# Exercise
Return only the final portion of the entries: the line with "ATOM 286 C C" and every line after it, each one exact.

Dataset entries
================

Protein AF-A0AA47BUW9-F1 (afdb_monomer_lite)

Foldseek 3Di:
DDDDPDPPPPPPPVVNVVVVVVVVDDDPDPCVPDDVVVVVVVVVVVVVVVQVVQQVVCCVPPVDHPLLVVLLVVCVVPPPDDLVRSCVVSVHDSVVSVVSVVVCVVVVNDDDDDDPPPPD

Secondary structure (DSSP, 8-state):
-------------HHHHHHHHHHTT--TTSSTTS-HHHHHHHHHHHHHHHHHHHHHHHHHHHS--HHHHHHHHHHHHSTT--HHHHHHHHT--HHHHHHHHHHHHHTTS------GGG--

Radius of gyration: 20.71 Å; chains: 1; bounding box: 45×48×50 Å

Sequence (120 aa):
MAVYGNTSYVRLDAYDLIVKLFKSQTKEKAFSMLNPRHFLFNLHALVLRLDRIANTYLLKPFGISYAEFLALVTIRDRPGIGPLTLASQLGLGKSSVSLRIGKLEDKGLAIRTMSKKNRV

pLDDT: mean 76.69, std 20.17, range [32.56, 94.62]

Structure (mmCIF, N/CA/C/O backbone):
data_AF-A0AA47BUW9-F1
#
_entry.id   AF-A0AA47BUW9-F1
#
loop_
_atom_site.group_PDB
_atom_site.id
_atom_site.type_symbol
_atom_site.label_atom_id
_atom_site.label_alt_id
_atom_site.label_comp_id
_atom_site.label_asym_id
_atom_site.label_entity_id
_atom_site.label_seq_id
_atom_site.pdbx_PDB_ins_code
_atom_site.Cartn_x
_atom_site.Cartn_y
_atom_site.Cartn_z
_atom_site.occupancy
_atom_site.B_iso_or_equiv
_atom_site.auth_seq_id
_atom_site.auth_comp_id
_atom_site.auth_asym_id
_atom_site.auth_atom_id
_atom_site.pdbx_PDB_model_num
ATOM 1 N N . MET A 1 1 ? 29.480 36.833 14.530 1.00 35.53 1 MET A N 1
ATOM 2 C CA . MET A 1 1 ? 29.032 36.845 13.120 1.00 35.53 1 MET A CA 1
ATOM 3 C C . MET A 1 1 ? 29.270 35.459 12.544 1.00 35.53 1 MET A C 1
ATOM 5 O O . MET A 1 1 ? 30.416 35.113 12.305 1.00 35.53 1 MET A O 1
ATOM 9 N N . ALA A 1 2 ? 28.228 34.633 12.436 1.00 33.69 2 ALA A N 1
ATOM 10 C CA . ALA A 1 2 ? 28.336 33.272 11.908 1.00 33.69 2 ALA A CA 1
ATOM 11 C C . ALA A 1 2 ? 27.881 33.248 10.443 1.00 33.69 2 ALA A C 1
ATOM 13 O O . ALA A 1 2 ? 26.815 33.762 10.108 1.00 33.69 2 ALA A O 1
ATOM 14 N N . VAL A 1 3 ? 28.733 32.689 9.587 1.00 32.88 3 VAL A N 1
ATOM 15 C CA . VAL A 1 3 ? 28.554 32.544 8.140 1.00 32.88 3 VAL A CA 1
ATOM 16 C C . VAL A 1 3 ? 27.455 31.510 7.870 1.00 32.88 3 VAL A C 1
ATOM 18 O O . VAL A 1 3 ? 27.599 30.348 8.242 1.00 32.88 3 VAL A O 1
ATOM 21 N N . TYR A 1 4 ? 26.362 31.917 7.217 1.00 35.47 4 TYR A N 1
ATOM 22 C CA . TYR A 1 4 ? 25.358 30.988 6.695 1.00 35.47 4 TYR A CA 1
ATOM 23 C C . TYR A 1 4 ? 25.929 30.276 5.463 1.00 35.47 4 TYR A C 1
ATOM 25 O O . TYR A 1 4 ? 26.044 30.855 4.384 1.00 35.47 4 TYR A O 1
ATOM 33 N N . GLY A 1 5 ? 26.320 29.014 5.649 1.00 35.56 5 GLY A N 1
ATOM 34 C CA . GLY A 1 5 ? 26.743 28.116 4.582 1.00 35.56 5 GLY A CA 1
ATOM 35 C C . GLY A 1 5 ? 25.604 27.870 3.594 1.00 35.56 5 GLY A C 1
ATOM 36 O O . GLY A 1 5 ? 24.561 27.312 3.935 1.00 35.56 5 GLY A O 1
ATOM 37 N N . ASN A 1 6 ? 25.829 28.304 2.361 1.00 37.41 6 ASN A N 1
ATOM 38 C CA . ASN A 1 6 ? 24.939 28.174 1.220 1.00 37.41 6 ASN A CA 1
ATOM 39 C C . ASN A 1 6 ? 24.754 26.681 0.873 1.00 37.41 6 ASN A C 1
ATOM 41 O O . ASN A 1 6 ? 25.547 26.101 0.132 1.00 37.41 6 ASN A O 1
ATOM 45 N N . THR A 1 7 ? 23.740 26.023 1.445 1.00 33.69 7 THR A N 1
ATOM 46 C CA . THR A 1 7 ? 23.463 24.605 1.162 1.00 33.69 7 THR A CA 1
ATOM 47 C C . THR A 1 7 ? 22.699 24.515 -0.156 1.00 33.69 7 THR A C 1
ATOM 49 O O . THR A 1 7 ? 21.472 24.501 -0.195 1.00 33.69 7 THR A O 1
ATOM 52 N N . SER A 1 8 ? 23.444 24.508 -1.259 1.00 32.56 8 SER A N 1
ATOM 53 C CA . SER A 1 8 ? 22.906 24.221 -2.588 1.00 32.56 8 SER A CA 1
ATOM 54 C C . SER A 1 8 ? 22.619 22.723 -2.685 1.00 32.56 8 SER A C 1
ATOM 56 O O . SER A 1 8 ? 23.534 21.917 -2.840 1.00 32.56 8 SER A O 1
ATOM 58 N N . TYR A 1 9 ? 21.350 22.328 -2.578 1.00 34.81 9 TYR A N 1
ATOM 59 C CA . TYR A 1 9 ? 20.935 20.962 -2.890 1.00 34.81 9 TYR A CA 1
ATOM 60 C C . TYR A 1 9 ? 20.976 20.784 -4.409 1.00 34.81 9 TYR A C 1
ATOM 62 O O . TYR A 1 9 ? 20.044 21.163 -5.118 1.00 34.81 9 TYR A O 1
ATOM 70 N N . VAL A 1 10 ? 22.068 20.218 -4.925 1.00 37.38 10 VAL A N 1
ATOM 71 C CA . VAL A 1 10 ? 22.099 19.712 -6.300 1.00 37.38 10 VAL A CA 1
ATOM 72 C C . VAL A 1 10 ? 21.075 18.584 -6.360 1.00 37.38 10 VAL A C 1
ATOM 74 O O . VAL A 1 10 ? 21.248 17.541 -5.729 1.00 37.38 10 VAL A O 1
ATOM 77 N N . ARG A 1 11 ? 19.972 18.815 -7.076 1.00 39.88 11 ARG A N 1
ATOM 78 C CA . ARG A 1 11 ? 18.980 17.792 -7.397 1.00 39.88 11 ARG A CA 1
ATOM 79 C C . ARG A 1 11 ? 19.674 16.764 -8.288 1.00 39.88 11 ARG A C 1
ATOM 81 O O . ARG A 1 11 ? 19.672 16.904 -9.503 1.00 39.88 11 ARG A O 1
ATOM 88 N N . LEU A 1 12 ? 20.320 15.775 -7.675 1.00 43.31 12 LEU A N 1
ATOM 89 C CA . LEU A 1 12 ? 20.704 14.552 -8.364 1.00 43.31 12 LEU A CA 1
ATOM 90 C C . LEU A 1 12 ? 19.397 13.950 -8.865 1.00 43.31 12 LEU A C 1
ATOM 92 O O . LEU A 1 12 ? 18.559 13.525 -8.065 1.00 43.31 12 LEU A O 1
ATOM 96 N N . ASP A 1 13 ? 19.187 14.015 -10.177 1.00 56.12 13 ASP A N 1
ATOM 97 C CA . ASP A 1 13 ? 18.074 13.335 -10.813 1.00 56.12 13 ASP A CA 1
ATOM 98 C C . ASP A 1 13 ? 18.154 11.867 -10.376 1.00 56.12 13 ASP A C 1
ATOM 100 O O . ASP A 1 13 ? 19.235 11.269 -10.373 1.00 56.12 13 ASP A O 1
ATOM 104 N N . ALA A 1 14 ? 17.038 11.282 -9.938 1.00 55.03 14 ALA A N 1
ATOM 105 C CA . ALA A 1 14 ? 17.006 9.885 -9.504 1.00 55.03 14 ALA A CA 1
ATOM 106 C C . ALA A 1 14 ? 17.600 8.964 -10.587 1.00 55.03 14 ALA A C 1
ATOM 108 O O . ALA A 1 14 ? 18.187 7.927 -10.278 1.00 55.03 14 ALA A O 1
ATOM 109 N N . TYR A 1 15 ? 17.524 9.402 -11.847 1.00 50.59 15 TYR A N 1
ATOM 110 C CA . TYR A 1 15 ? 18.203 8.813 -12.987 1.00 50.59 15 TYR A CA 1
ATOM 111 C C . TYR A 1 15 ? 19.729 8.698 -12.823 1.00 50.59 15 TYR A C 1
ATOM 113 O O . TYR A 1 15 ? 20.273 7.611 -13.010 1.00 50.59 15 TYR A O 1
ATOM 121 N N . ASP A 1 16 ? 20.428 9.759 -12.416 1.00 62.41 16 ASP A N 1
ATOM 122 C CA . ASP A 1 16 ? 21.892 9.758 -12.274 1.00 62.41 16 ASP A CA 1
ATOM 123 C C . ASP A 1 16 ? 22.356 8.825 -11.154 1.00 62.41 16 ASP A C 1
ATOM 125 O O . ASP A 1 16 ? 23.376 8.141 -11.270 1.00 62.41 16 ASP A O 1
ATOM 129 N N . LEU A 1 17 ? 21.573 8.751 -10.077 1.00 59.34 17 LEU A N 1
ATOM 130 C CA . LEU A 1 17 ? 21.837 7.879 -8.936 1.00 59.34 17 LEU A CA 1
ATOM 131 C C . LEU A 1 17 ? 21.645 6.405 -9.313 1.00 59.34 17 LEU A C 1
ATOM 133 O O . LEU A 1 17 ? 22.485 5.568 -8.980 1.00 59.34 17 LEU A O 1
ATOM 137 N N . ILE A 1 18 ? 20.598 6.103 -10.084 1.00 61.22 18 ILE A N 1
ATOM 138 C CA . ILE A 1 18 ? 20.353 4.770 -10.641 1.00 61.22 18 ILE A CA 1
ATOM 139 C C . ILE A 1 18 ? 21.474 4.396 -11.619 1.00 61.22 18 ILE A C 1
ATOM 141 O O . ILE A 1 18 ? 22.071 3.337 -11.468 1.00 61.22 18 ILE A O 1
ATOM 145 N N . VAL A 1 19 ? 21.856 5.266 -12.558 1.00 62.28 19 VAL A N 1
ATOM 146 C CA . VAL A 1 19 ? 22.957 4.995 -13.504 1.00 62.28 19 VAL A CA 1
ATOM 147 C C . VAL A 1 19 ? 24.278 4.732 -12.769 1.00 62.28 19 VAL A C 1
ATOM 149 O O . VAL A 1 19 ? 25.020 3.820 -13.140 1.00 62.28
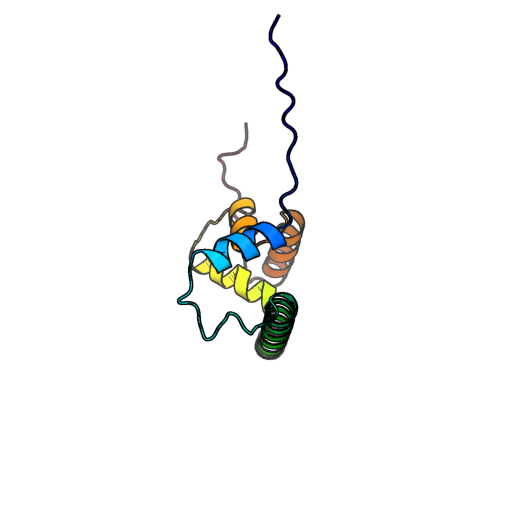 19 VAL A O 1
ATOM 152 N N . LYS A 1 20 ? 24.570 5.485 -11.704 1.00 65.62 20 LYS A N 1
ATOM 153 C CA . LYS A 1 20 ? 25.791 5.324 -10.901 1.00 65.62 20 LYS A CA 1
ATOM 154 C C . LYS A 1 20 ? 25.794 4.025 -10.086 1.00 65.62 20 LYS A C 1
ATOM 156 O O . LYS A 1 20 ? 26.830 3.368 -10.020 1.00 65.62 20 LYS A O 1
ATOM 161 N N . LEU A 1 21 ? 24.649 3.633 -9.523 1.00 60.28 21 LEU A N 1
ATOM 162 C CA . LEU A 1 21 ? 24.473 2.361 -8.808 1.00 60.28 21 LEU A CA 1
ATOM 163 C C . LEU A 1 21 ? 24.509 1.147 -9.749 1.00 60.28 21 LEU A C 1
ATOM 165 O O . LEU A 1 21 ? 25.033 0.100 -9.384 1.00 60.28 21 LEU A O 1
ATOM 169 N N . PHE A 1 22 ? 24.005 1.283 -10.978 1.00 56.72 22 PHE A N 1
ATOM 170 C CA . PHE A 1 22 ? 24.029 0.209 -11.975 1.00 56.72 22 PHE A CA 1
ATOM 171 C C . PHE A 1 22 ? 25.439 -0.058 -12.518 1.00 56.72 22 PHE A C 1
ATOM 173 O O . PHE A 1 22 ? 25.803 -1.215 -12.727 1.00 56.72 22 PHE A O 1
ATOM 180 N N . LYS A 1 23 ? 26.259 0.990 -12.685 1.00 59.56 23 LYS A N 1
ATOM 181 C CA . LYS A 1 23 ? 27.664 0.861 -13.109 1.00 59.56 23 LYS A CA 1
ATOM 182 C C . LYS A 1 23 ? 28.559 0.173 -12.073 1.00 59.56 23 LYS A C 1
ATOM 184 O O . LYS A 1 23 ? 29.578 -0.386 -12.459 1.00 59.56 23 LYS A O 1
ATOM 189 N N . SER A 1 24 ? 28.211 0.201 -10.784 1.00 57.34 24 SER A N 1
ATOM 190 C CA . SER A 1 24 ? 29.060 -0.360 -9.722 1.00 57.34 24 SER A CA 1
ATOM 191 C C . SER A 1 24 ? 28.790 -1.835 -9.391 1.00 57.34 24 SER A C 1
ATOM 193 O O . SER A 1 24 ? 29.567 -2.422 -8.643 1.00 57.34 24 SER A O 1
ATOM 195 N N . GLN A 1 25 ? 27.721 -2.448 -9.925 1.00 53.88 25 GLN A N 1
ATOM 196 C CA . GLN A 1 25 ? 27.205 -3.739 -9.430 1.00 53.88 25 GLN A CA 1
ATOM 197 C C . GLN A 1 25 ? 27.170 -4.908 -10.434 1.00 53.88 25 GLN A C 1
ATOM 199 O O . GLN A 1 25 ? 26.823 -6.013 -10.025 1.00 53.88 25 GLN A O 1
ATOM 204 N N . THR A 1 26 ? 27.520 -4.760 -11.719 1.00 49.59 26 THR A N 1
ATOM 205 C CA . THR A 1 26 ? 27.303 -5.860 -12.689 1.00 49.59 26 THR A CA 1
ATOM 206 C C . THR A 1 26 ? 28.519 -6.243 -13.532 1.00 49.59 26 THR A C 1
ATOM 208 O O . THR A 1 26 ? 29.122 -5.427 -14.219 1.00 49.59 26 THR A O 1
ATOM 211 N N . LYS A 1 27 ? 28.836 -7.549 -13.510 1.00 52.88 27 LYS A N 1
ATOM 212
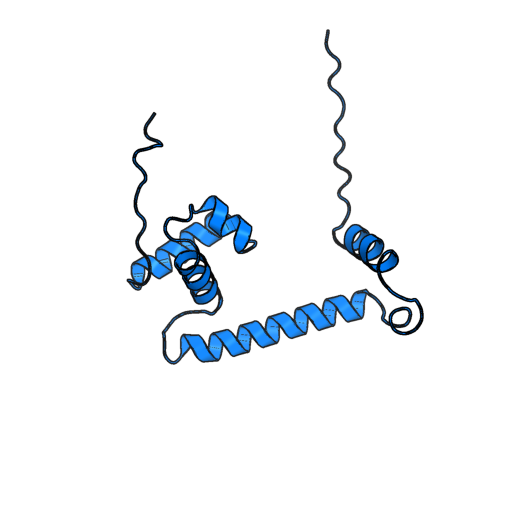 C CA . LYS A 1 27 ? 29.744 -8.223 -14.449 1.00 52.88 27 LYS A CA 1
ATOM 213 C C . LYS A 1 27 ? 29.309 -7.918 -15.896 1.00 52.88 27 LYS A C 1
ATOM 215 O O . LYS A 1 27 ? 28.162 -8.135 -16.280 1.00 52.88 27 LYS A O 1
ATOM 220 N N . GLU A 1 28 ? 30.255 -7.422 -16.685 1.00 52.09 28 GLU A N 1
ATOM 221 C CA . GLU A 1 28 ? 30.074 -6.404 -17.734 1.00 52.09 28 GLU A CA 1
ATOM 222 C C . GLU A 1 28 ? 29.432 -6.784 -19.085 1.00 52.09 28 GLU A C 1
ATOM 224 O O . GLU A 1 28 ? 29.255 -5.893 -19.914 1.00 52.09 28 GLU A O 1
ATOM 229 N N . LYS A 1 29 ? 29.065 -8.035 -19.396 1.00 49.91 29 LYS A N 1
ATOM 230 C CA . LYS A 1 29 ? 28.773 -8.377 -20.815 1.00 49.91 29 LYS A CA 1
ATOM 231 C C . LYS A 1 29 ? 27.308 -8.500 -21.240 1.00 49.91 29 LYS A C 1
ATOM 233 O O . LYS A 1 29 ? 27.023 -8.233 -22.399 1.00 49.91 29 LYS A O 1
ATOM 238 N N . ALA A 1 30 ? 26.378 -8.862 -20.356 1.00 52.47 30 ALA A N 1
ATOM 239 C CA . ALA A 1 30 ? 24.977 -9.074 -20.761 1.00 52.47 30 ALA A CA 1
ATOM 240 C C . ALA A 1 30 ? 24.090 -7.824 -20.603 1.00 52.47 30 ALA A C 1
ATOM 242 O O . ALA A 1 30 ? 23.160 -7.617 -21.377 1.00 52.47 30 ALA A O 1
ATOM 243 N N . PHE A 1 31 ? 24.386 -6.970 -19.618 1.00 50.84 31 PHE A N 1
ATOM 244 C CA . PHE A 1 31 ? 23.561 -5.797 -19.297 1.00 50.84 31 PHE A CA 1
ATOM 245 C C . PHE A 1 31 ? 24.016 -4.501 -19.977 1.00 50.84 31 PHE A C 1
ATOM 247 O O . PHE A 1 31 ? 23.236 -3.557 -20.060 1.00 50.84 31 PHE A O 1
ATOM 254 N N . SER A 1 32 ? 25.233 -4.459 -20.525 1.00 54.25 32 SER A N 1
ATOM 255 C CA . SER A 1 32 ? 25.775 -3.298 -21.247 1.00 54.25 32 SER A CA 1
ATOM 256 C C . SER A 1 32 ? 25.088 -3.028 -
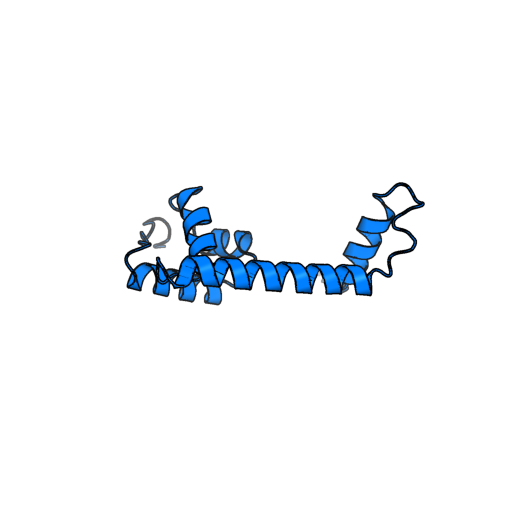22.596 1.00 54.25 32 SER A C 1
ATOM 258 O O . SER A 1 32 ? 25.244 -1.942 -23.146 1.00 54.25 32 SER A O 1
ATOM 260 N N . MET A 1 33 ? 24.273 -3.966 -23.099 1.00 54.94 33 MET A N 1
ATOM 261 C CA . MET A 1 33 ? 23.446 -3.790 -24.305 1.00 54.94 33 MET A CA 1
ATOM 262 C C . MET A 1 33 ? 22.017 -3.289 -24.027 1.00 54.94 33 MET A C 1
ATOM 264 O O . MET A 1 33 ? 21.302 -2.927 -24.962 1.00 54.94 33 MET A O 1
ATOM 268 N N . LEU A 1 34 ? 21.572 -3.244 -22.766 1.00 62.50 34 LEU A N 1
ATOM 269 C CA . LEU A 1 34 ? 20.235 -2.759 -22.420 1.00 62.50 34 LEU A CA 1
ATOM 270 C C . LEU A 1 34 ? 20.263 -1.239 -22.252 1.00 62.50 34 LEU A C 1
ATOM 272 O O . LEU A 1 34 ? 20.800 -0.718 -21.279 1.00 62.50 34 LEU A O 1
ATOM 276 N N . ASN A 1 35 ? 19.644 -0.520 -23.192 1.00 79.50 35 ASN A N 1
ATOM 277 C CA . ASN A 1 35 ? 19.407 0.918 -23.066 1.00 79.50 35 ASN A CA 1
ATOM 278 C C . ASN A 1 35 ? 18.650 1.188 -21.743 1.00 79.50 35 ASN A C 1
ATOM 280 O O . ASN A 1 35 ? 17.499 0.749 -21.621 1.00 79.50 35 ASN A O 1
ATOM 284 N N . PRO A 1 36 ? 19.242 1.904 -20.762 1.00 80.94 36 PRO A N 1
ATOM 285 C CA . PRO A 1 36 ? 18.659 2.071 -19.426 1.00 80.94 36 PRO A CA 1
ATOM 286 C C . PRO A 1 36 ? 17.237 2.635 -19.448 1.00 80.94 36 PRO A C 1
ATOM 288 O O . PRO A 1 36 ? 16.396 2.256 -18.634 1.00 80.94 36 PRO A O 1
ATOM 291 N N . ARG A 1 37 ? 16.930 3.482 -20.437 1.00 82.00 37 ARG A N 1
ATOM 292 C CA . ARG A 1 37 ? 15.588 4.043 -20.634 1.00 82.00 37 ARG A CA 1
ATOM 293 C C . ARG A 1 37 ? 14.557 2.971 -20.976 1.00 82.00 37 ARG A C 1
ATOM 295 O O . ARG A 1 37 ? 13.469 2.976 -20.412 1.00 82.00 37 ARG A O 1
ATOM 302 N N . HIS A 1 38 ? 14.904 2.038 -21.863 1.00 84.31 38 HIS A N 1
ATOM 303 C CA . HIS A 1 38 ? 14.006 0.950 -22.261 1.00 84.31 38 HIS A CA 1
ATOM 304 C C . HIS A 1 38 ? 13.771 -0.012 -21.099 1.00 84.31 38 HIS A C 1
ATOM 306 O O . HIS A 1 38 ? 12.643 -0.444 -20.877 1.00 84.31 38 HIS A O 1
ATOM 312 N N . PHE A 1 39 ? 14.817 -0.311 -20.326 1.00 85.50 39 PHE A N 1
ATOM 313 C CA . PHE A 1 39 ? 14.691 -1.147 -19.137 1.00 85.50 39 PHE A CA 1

================

# Answer section
ATOM 286 C C . PRO A 1 36 ? 17.237 2.635 -19.448 1.00 80.94 36 PRO A C 1
ATOM 288 O O . PRO A 1 36 ? 16.396 2.256 -18.634 1.00 80.94 36 PRO A O 1
ATOM 291 N N . ARG A 1 37 ? 16.930 3.482 -20.437 1.00 82.00 37 ARG A N 1
ATOM 292 C CA . ARG A 1 37 ? 15.588 4.043 -20.634 1.00 82.00 37 ARG A CA 1
ATOM 293 C C . ARG A 1 37 ? 14.557 2.971 -20.976 1.00 82.00 37 ARG A C 1
ATOM 295 O O . ARG A 1 37 ? 13.469 2.976 -20.412 1.00 82.00 37 ARG A O 1
ATOM 302 N N . HIS A 1 38 ? 14.904 2.038 -21.863 1.00 84.31 38 HIS A N 1
ATOM 303 C CA . HIS A 1 38 ? 14.006 0.950 -22.261 1.00 84.31 38 HIS A CA 1
ATOM 304 C C . HIS A 1 38 ? 13.771 -0.012 -21.099 1.00 84.31 38 HIS A C 1
ATOM 306 O O . HIS A 1 38 ? 12.643 -0.444 -20.877 1.00 84.31 38 HIS A O 1
ATOM 312 N N . PHE A 1 39 ? 14.817 -0.311 -20.326 1.00 85.50 39 PHE A N 1
ATOM 313 C CA . PHE A 1 39 ? 14.691 -1.147 -19.137 1.00 85.50 39 PHE A CA 1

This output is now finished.